**Task to complete:**
Write out exactly the lines of the material below, beginning at the top and ending at the line that contains "ATOM 19 O O".

**Data to use:**

· · · ·

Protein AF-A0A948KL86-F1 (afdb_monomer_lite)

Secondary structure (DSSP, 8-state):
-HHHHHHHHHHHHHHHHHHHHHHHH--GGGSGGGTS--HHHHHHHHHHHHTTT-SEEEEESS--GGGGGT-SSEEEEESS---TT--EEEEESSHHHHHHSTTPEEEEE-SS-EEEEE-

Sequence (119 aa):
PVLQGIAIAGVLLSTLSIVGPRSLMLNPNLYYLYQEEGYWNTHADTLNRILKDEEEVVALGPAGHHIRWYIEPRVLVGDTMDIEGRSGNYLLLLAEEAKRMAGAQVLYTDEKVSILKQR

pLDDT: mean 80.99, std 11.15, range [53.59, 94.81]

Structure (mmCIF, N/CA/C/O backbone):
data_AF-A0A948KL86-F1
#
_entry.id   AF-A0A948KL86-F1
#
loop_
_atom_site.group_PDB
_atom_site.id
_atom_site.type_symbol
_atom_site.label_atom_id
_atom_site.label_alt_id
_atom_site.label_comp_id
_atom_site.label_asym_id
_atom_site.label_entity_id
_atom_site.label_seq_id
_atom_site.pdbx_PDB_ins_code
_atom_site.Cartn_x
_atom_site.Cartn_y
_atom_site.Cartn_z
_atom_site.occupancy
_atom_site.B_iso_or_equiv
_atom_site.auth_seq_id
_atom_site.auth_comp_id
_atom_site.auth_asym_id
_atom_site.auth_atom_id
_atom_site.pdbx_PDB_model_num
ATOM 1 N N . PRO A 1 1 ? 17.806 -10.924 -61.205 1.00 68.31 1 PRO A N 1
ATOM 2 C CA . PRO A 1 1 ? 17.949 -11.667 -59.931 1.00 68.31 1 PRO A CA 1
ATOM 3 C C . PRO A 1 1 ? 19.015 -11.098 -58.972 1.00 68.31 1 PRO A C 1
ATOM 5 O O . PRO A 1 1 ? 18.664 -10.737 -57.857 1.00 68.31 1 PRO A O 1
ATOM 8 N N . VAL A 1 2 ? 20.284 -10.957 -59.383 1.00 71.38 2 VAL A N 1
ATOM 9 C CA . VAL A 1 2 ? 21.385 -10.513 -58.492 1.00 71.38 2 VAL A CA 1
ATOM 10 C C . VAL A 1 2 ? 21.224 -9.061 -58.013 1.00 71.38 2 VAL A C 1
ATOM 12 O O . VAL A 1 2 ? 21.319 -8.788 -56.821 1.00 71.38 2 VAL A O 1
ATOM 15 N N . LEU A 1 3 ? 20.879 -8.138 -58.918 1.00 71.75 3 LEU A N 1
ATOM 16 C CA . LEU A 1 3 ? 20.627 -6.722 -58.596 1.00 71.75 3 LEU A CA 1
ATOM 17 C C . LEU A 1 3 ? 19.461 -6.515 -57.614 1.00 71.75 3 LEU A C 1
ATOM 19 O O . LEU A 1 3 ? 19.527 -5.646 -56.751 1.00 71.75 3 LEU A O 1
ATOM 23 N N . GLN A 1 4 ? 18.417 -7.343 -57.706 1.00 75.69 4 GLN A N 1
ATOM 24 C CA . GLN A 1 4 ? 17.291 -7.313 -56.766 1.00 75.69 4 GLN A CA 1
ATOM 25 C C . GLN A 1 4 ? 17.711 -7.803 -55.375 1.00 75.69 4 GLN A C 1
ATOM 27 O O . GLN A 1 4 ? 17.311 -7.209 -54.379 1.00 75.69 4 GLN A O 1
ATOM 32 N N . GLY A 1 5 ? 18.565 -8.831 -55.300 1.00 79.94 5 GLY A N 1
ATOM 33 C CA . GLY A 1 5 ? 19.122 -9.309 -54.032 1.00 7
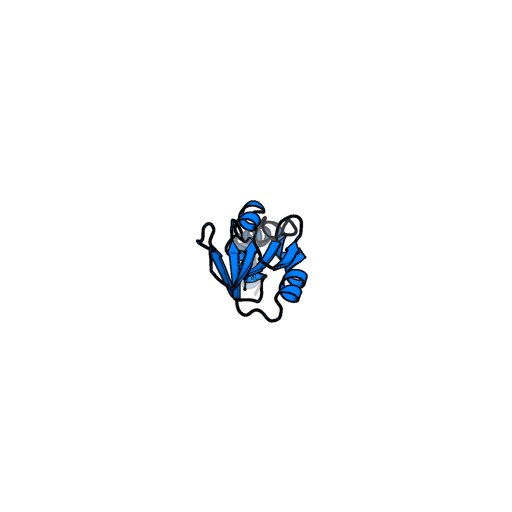9.94 5 GLY A CA 1
ATOM 34 C C . GLY A 1 5 ? 19.969 -8.251 -53.322 1.00 79.94 5 GLY A C 1
ATOM 35 O O . GLY A 1 5 ? 19.827 -8.060 -52.118 1.00 79.94 5 GLY A O 1
ATOM 36 N N . ILE A 1 6 ? 20.784 -7.504 -54.076 1.00 86.19 6 ILE A N 1
ATOM 37 C CA . ILE A 1 6 ? 21.603 -6.402 -53.544 1.00 86.19 6 ILE A CA 1
ATOM 38 C C . ILE A 1 6 ? 20.719 -5.266 -53.014 1.00 86.19 6 ILE A C 1
ATOM 40 O O . ILE A 1 6 ? 20.962 -4.760 -51.920 1.00 86.19 6 ILE A O 1
ATOM 44 N N . ALA A 1 7 ? 19.670 -4.891 -53.751 1.00 84.94 7 ALA A N 1
ATOM 45 C CA . ALA A 1 7 ? 18.749 -3.838 -53.326 1.00 84.94 7 ALA A CA 1
ATOM 46 C C . ALA A 1 7 ? 17.999 -4.209 -52.034 1.00 84.94 7 ALA A C 1
ATOM 48 O O . ALA A 1 7 ? 17.921 -3.399 -51.113 1.00 84.94 7 ALA A O 1
ATOM 49 N N . ILE A 1 8 ? 17.504 -5.447 -51.932 1.00 87.50 8 ILE A N 1
ATOM 50 C CA . ILE A 1 8 ? 16.812 -5.942 -50.731 1.00 87.50 8 ILE A CA 1
ATOM 51 C C . ILE A 1 8 ? 17.767 -5.987 -49.533 1.00 87.50 8 ILE A C 1
ATOM 53 O O . ILE A 1 8 ? 17.408 -5.524 -48.452 1.00 87.50 8 ILE A O 1
ATOM 57 N N . ALA A 1 9 ? 18.993 -6.486 -49.722 1.00 88.50 9 ALA A N 1
ATOM 58 C CA . ALA A 1 9 ? 20.004 -6.511 -48.668 1.00 88.50 9 ALA A CA 1
ATOM 59 C C . ALA A 1 9 ? 20.365 -5.096 -48.185 1.00 88.50 9 ALA A C 1
ATOM 61 O O . ALA A 1 9 ? 20.497 -4.875 -46.983 1.00 88.50 9 ALA A O 1
ATOM 62 N N . GLY A 1 10 ? 20.462 -4.129 -49.103 1.00 89.31 10 GLY A N 1
ATOM 63 C CA . GLY A 1 10 ? 20.711 -2.726 -48.775 1.00 89.31 10 GLY A CA 1
ATOM 64 C C . GLY A 1 10 ? 19.597 -2.107 -47.930 1.00 89.31 10 GLY A C 1
ATOM 65 O O . GLY A 1 10 ? 19.877 -1.482 -46.907 1.00 89.31 10 GLY A O 1
ATOM 66 N N . VAL A 1 11 ? 18.334 -2.335 -48.306 1.00 86.44 11 VAL A N 1
ATOM 67 C CA . VAL A 1 11 ? 17.178 -1.869 -47.524 1.00 86.44 11 VAL A CA 1
ATOM 68 C C . VAL A 1 11 ? 17.178 -2.519 -46.142 1.00 86.44 11 VAL A C 1
ATOM 70 O O . VAL A 1 11 ? 17.109 -1.807 -45.145 1.00 86.44 11 VAL A O 1
ATOM 73 N N . LEU A 1 12 ? 17.364 -3.837 -46.060 1.00 86.38 12 LEU A N 1
ATOM 74 C CA . LEU A 1 12 ? 17.390 -4.558 -44.787 1.00 86.38 12 LEU A CA 1
ATOM 75 C C . LEU A 1 12 ? 18.485 -4.029 -43.847 1.00 86.38 12 LEU A C 1
ATOM 77 O O . LEU A 1 12 ? 18.216 -3.745 -42.681 1.00 86.38 12 LEU A O 1
ATOM 81 N N . LEU A 1 13 ? 19.705 -3.849 -44.360 1.00 87.38 13 LEU A N 1
ATOM 82 C CA . LEU A 1 13 ? 20.825 -3.314 -43.588 1.00 87.38 13 LEU A CA 1
ATOM 83 C C . LEU A 1 13 ? 20.552 -1.881 -43.127 1.00 87.38 13 LEU A C 1
ATOM 85 O O . LEU A 1 13 ? 20.778 -1.580 -41.960 1.00 87.38 13 LEU A O 1
ATOM 89 N N . SER A 1 14 ? 19.990 -1.021 -43.983 1.00 85.12 14 SER A N 1
ATOM 90 C CA . SER A 1 
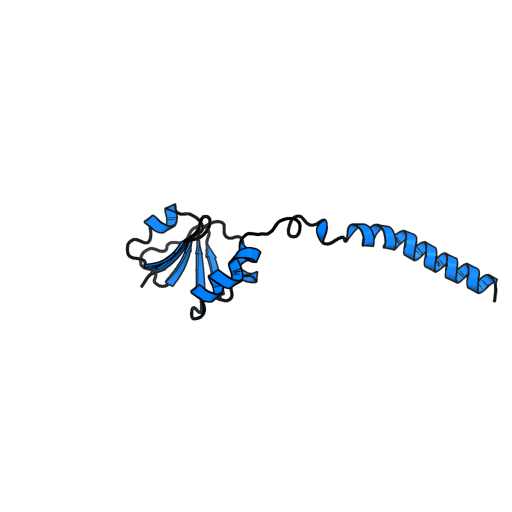14 ? 19.619 0.342 -43.579 1.00 85.12 14 SER A CA 1
ATOM 91 C C . SER A 1 14 ? 18.565 0.359 -42.468 1.00 85.12 14 SER A C 1
ATOM 93 O O . SER A 1 14 ? 18.694 1.114 -41.505 1.00 85.12 14 SER A O 1
ATOM 95 N N . THR A 1 15 ? 17.564 -0.523 -42.535 1.00 80.38 15 THR A N 1
ATOM 96 C CA . THR A 1 15 ? 16.545 -0.649 -41.490 1.00 80.38 15 THR A CA 1
ATOM 97 C C . THR A 1 15 ? 17.157 -1.156 -40.185 1.00 80.38 15 THR A C 1
ATOM 99 O O . THR A 1 15 ? 16.890 -0.589 -39.127 1.00 80.38 15 THR A O 1
ATOM 102 N N . LEU A 1 16 ? 18.032 -2.165 -40.242 1.00 80.25 16 LEU A N 1
ATOM 103 C CA . LEU A 1 16 ? 18.730 -2.699 -39.069 1.00 80.25 16 LEU A CA 1
ATOM 104 C C . LEU A 1 16 ? 19.688 -1.676 -38.444 1.00 80.25 16 LEU A C 1
ATOM 106 O O . LEU A 1 16 ? 19.765 -1.596 -37.222 1.00 80.25 16 LEU A O 1
ATOM 110 N N . SER A 1 17 ? 20.370 -0.849 -39.238 1.00 78.81 17 SER A N 1
ATOM 111 C CA . SER A 1 17 ? 21.252 0.207 -38.725 1.00 78.81 17 SER A CA 1
ATOM 112 C C . SER A 1 17 ? 20.494 1.373 -38.085 1.00 78.81 17 SER A C 1
ATOM 114 O O . SER A 1 17 ? 21.017 1.997 -37.166 1.00 78.81 17 SER A O 1
ATOM 116 N N . ILE A 1 18 ? 19.269 1.668 -38.530 1.00 78.06 18 ILE A N 1
ATOM 117 C CA . ILE A 1 18 ? 18.434 2.731 -37.947 1.00 78.06 18 ILE A CA 1
ATOM 118 C C . ILE A 1 18 ? 17.700 2.234 -36.691 1.00 78.06 18 ILE A C 1
ATOM 120 O O . ILE A 1 18 ? 17.607 2.955 -35.695 1.00 78.06 18 ILE A O 1
ATOM 124 N N . VAL A 1 19 ? 17.168 1.009 -36.724 1.00 70.25 19 VAL A N 1
ATOM 125 C CA . VAL A 1 19 ? 16.302 0.466 -35.662 1.00 70.25 19 VAL A CA 1
ATOM 126 C C . VAL A 1 19 ? 17.091 -0.326 -34.615 1.00 70.25 19 VAL A C 1
ATOM 128 O O . VAL A 1 19 ? 16.804 -0.212 -33.425 1.00 70.25 19 VAL A O 1
ATOM 131 N N . GLY A 1 20 ? 18.116 -1.076 -35.023 1.00 65.12 20 GLY A N 1
ATOM 132 C CA . GLY A 1 20 ? 18.899 -1.963 -34.154 1.00 65.12 20 GLY A CA 1
ATOM 133 C C . GLY A 1 20 ? 19.554 -1.272 -32.949 1.00 65.12 20 GLY A C 1
ATOM 134 O O . GLY A 1 20 ? 19.416 -1.770 -31.830 1.00 65.12 20 GLY A O 1
ATOM 135 N N . PRO A 1 21 ? 20.199 -0.098 -33.107 1.00 65.56 21 PRO A N 1
ATOM 136 C CA . PRO A 1 21 ? 20.760 0.628 -31.968 1.00 65.56 21 PRO A CA 1
ATOM 137 C C . PRO A 1 21 ? 19.688 1.078 -30.966 1.00 65.56 21 PRO A C 1
ATOM 139 O O . PRO A 1 21 ? 19.926 1.072 -29.761 1.00 65.56 21 PRO A O 1
ATOM 142 N N . ARG A 1 22 ? 18.481 1.420 -31.446 1.00 61.47 22 ARG A N 1
ATOM 143 C CA . ARG A 1 22 ? 17.361 1.832 -30.587 1.00 61.47 22 ARG A CA 1
ATOM 144 C C . ARG A 1 22 ? 16.764 0.660 -29.814 1.00 61.47 22 ARG A C 1
ATOM 146 O O . ARG A 1 22 ? 16.433 0.837 -28.650 1.00 61.47 22 ARG A O 1
ATOM 153 N N . SER A 1 23 ? 16.672 -0.534 -30.405 1.00 61.41 23 SER A N 1
ATOM 154 C
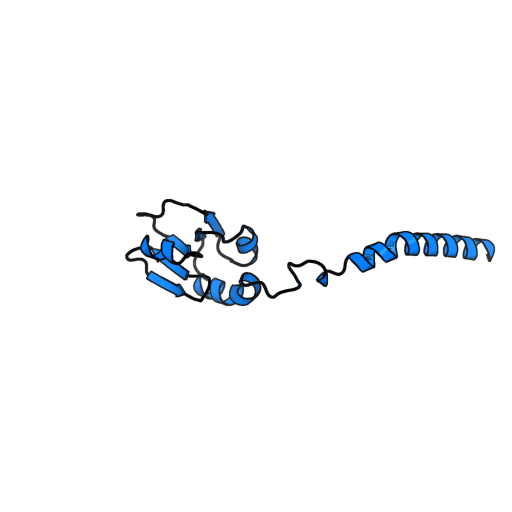 CA . SER A 1 23 ? 16.175 -1.720 -29.691 1.00 61.41 23 SER A CA 1
ATOM 155 C C . SER A 1 23 ? 17.133 -2.216 -28.608 1.00 61.41 23 SER A C 1
ATOM 157 O O . SER A 1 23 ? 16.679 -2.716 -27.587 1.00 61.41 23 SER A O 1
ATOM 159 N N . LEU A 1 24 ? 18.446 -2.032 -28.782 1.00 59.34 24 LEU A N 1
ATOM 160 C CA . LEU A 1 24 ? 19.438 -2.351 -27.745 1.00 59.34 24 LEU A CA 1
ATOM 161 C C . LEU A 1 24 ? 19.365 -1.394 -26.541 1.00 59.34 24 LEU A C 1
ATOM 163 O O . LEU A 1 24 ? 19.699 -1.787 -25.426 1.00 59.34 24 LEU A O 1
ATOM 167 N N . MET A 1 25 ? 18.883 -0.162 -26.747 1.00 58.16 25 MET A N 1
ATOM 168 C CA . MET A 1 25 ? 18.601 0.802 -25.673 1.00 58.16 25 MET A CA 1
ATOM 169 C C . MET A 1 25 ? 17.243 0.589 -24.989 1.00 58.16 25 MET A C 1
ATOM 171 O O . MET A 1 25 ? 17.004 1.160 -23.931 1.00 58.16 25 MET A O 1
ATOM 175 N N . LEU A 1 26 ? 16.373 -0.258 -25.544 1.00 58.28 26 LEU A N 1
ATOM 176 C CA . LEU A 1 26 ? 15.113 -0.681 -24.925 1.00 58.28 26 LEU A CA 1
ATOM 177 C C . LEU A 1 26 ? 15.312 -1.922 -24.044 1.00 58.28 26 LEU A C 1
ATOM 179 O O . LEU A 1 26 ? 14.439 -2.783 -23.973 1.00 58.28 26 LEU A O 1
ATOM 183 N N . ASN A 1 27 ? 16.468 -2.048 -23.390 1.00 59.31 27 ASN A N 1
ATOM 184 C CA . ASN A 1 27 ? 16.644 -3.083 -22.382 1.00 59.31 27 ASN A CA 1
ATOM 185 C C . ASN A 1 27 ? 15.742 -2.729 -21.183 1.00 59.31 27 ASN A C 1
ATOM 187 O O . ASN A 1 27 ? 15.973 -1.690 -20.562 1.00 59.31 27 ASN A O 1
ATOM 191 N N . PRO A 1 28 ? 14.728 -3.543 -20.835 1.00 56.38 28 PRO A N 1
ATOM 192 C CA . PRO A 1 28 ? 13.857 -3.257 -19.696 1.00 56.38 28 PRO A CA 1
ATOM 193 C C . PRO A 1 28 ? 14.639 -3.134 -18.379 1.00 56.38 28 PRO A C 1
ATOM 195 O O . PRO A 1 28 ? 14.232 -2.380 -17.502 1.00 56.38 28 PRO A O 1
ATOM 198 N N . ASN A 1 29 ? 15.827 -3.742 -18.286 1.00 53.59 29 ASN A N 1
ATOM 199 C CA . ASN A 1 29 ? 16.721 -3.613 -17.135 1.00 53.59 29 ASN A CA 1
ATOM 200 C C . ASN A 1 29 ? 17.445 -2.252 -17.058 1.00 53.59 29 ASN A C 1
ATOM 202 O O . ASN A 1 29 ? 18.203 -2.032 -16.122 1.00 53.59 29 ASN A O 1
ATOM 206 N N . LEU A 1 30 ? 17.278 -1.339 -18.025 1.00 55.31 30 LEU A N 1
ATOM 207 C CA . LEU A 1 30 ? 17.811 0.033 -17.945 1.00 55.31 30 LEU A CA 1
ATOM 208 C C . LEU A 1 30 ? 16.896 0.980 -17.165 1.00 55.31 30 LEU A C 1
ATOM 210 O O . LEU A 1 30 ? 17.348 2.045 -16.744 1.00 55.31 30 LEU A O 1
ATOM 214 N N . TYR A 1 31 ? 15.624 0.628 -16.971 1.00 57.94 31 TYR A N 1
ATOM 215 C CA . TYR A 1 31 ? 14.734 1.457 -16.173 1.00 57.94 31 TYR A CA 1
ATOM 216 C C . TYR A 1 31 ? 14.957 1.147 -14.698 1.00 57.94 31 TYR A C 1
ATOM 218 O O . TYR A 1 31 ? 14.789 0.010 -14.267 1.00 57.94 31 TYR A O 1
ATOM 226 N N . TYR A 1 32 ? 15.275 2.186 -13.926 1.00 56.94 32 TYR A N 1
ATOM 227 C CA . TYR A 1 32 ? 15.488 2.122 -12.477 1.00 56.94 32 TYR A CA 1
ATOM 228 C C . TYR A 1 32 ? 14.392 1.331 -11.738 1.00 56.94 32 TYR A C 1
ATOM 230 O O . TYR A 1 32 ? 14.677 0.593 -10.804 1.00 56.94 32 TYR A O 1
ATOM 238 N N . LEU A 1 33 ? 13.145 1.414 -12.221 1.00 54.78 33 LEU A N 1
ATOM 239 C CA . LEU A 1 33 ? 11.989 0.714 -11.655 1.00 54.78 33 LEU A CA 1
ATOM 240 C C . LEU A 1 33 ? 12.110 -0.825 -11.652 1.00 54.78 33 LEU A C 1
ATOM 242 O O . LEU A 1 33 ? 11.419 -1.469 -10.874 1.00 54.78 33 LEU A O 1
ATOM 246 N N . TYR A 1 34 ? 12.947 -1.399 -12.524 1.00 56.31 34 TYR A N 1
ATOM 247 C CA . TYR A 1 34 ? 13.166 -2.847 -12.658 1.00 56.31 34 TYR A CA 1
ATOM 248 C C . TYR A 1 34 ? 14.576 -3.284 -12.227 1.00 56.31 34 TYR A C 1
ATOM 250 O O . TYR A 1 34 ? 14.919 -4.455 -12.370 1.00 56.31 34 TYR A O 1
ATOM 258 N N . GLN A 1 35 ? 15.411 -2.356 -11.747 1.00 60.00 35 GLN A N 1
ATOM 259 C CA . GLN A 1 35 ? 16.782 -2.652 -11.311 1.00 60.00 35 GLN A CA 1
ATOM 260 C C . GLN A 1 35 ? 16.859 -3.069 -9.841 1.00 60.00 35 GLN A C 1
ATOM 262 O O . GLN A 1 35 ? 17.766 -3.811 -9.473 1.00 60.00 35 GLN A O 1
ATOM 267 N N . GLU A 1 36 ? 15.909 -2.626 -9.017 1.00 63.56 36 GLU A N 1
ATOM 268 C CA . GLU A 1 36 ? 15.837 -2.959 -7.595 1.00 63.56 36 GLU A CA 1
ATOM 269 C C . GLU A 1 36 ? 14.473 -3.560 -7.250 1.00 63.56 36 GLU A C 1
ATOM 271 O O . GLU A 1 36 ? 13.445 -3.181 -7.819 1.00 63.56 36 GLU A O 1
ATOM 276 N N . GLU A 1 37 ? 14.450 -4.495 -6.298 1.00 67.69 37 GLU A N 1
ATOM 277 C CA . GLU A 1 37 ? 13.196 -5.006 -5.751 1.00 67.69 37 GLU A CA 1
ATOM 278 C C . GLU A 1 37 ? 12.468 -3.886 -4.996 1.00 67.69 37 GLU A C 1
ATOM 280 O O . GLU A 1 37 ? 12.827 -3.492 -3.885 1.00 67.69 37 GLU A O 1
ATOM 285 N N . GLY A 1 38 ? 11.434 -3.331 -5.629 1.00 77.62 38 GLY A N 1
ATOM 286 C CA . GLY A 1 38 ? 10.561 -2.348 -5.003 1.00 77.62
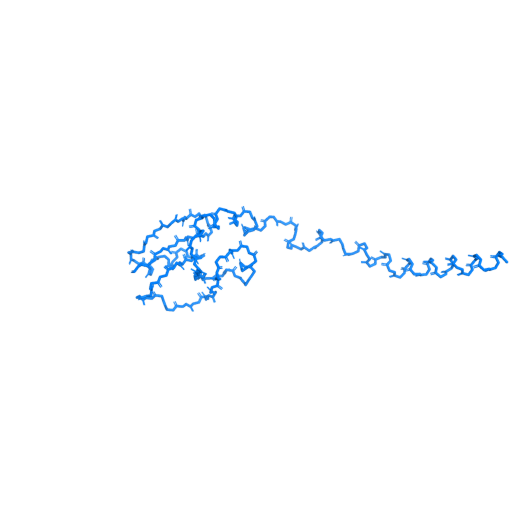 38 GLY A CA 1
ATOM 287 C C . GLY A 1 38 ? 9.742 -2.979 -3.877 1.00 77.62 38 GLY A C 1
ATOM 288 O O . GLY A 1 38 ? 9.169 -4.052 -4.052 1.00 77.62 38 GLY A O 1
ATOM 289 N N . TYR A 1 39 ? 9.618 -2.275 -2.747 1.00 85.31 39 TYR A N 1
ATOM 290 C CA . TYR A 1 39 ? 8.907 -2.765 -1.556 1.00 85.31 39 TYR A CA 1
ATOM 291 C C . TYR A 1 39 ? 7.518 -3.340 -1.876 1.00 85.31 39 TYR A C 1
ATOM 293 O O . TYR A 1 39 ? 7.192 -4.435 -1.422 1.00 85.31 39 TYR A O 1
ATOM 301 N N . TRP A 1 40 ? 6.734 -2.637 -2.701 1.00 87.12 40 TRP A N 1
ATOM 302 C CA . TRP A 1 40 ? 5.396 -3.083 -3.088 1.00 87.12 40 TRP A CA 1
ATOM 303 C C . TRP A 1 40 ? 5.404 -4.406 -3.844 1.00 87.12 40 TRP A C 1
ATOM 305 O O . TRP A 1 40 ? 4.556 -5.245 -3.578 1.00 87.12 40 TRP A O 1
ATOM 315 N N . ASN A 1 41 ? 6.374 -4.616 -4.734 1.00 84.69 41 ASN A N 1
ATOM 316 C CA . ASN A 1 41 ? 6.483 -5.851 -5.502 1.00 84.69 41 ASN A CA 1
ATOM 317 C C . ASN A 1 41 ? 6.795 -7.048 -4.593 1.00 84.69 41 ASN A C 1
ATOM 319 O O . ASN A 1 41 ? 6.224 -8.119 -4.761 1.00 84.69 41 ASN A O 1
ATOM 323 N N . THR A 1 42 ? 7.658 -6.852 -3.596 1.00 87.81 42 THR A N 1
ATOM 324 C CA . THR A 1 42 ? 8.062 -7.914 -2.665 1.00 87.81 42 THR A CA 1
ATOM 325 C C . THR A 1 42 ? 6.971 -8.250 -1.639 1.00 87.81 42 THR A C 1
ATOM 327 O O . THR A 1 42 ? 6.847 -9.403 -1.235 1.00 87.81 42 THR A O 1
ATOM 330 N N . HIS A 1 43 ? 6.165 -7.269 -1.214 1.00 90.56 43 HIS A N 1
ATOM 331 C CA . HIS A 1 43 ? 5.223 -7.435 -0.096 1.00 90.56 43 HIS A CA 1
ATOM 332 C C . HIS A 1 43 ? 3.747 -7.524 -0.511 1.00 90.56 43 HIS A C 1
ATOM 334 O O . HIS A 1 43 ? 2.916 -7.855 0.338 1.00 90.56 43 HIS A O 1
ATOM 340 N N . ALA A 1 44 ? 3.410 -7.281 -1.787 1.00 91.19 44 ALA A N 1
ATOM 341 C CA . ALA A 1 44 ? 2.034 -7.269 -2.301 1.00 91.19 44 ALA A CA 1
ATOM 342 C C . ALA A 1 44 ? 1.210 -8.478 -1.836 1.00 91.19 44 ALA A C 1
ATOM 344 O O . ALA A 1 44 ? 0.147 -8.306 -1.245 1.00 91.19 44 ALA A O 1
ATOM 345 N N . ASP A 1 45 ? 1.731 -9.693 -2.020 1.00 93.12 45 ASP A N 1
ATOM 346 C CA . ASP A 1 45 ? 1.023 -10.933 -1.682 1.00 93.12 45 ASP A CA 1
ATOM 347 C C . ASP A 1 45 ? 0.655 -11.028 -0.197 1.00 93.12 45 ASP A C 1
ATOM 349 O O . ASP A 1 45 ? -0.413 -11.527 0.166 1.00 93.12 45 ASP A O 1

· · · ·

**Answer for this exercise:**
Protein AF-A0A948KL86-F1 (afdb_monomer_lite)

Secondary structure (DSSP, 8-state):
-HHHHHHHHHHHHHHHHHHHHHHHH--GGGSGGGTS--HHHHHHHHHHHHTTT-SEEEEESS--GGGGGT-SSEEEEESS---TT--EEEEESSHHHHHHSTTPEEEEE-SS-EEEEE-

Sequence (119 aa):
PVLQGIAIAGVLLSTLSIVGPRSLMLNPNLYYLYQEEGYWNTHADTLNRILKDEEEVVALGPAGHHIRWYIEPRVLVGDTMDIEGRSGNYLLLLAEEAKRMAGAQVLYTDEKVSILKQR

pLDDT: mean 80.99, std 11.15, range [53.59, 94.81]

Structure (mmCIF, N/CA/C/O backbone):
data_AF-A0A948KL86-F1
#
_entry.id   AF-A0A948KL86-F1
#
loop_
_atom_site.group_PDB
_atom_site.id
_atom_site.type_symbol
_atom_site.label_atom_id
_atom_site.label_alt_id
_atom_site.label_comp_id
_atom_site.label_asym_id
_atom_site.label_entity_id
_atom_site.label_seq_id
_atom_site.pdbx_PDB_ins_code
_atom_site.Cartn_x
_atom_site.Cartn_y
_atom_site.Cartn_z
_atom_site.occupancy
_atom_site.B_iso_or_equiv
_atom_site.auth_seq_id
_atom_site.auth_comp_id
_atom_site.auth_asym_id
_atom_site.auth_atom_id
_atom_site.pdbx_PDB_model_num
ATOM 1 N N . PRO A 1 1 ? 17.806 -10.924 -61.205 1.00 68.31 1 PRO A N 1
ATOM 2 C CA . PRO A 1 1 ? 17.949 -11.667 -59.931 1.00 68.31 1 PRO A CA 1
ATOM 3 C C . PRO A 1 1 ? 19.015 -11.098 -58.972 1.00 68.31 1 PRO A C 1
ATOM 5 O O . PRO A 1 1 ? 18.664 -10.737 -57.857 1.00 68.31 1 PRO A O 1
ATOM 8 N N . VAL A 1 2 ? 20.284 -10.957 -59.383 1.00 71.38 2 VAL A N 1
ATOM 9 C CA . VAL A 1 2 ? 21.385 -10.513 -58.492 1.00 71.38 2 VAL A CA 1
ATOM 10 C C . VAL A 1 2 ? 21.224 -9.061 -58.013 1.00 71.38 2 VAL A C 1
ATOM 12 O O . VAL A 1 2 ? 21.319 -8.788 -56.821 1.00 71.38 2 VAL A O 1
ATOM 15 N N . LEU A 1 3 ? 20.879 -8.138 -58.918 1.00 71.75 3 LEU A N 1
ATOM 16 C CA . LEU A 1 3 ? 20.627 -6.722 -58.596 1.00 71.75 3 LEU A CA 1
ATOM 17 C C . LEU A 1 3 ? 19.461 -6.515 -57.614 1.00 71.75 3 LEU A C 1
ATOM 19 O O . LEU A 1 3 ? 19.527 -5.646 -56.751 1.00 71.75 3 LEU A O 1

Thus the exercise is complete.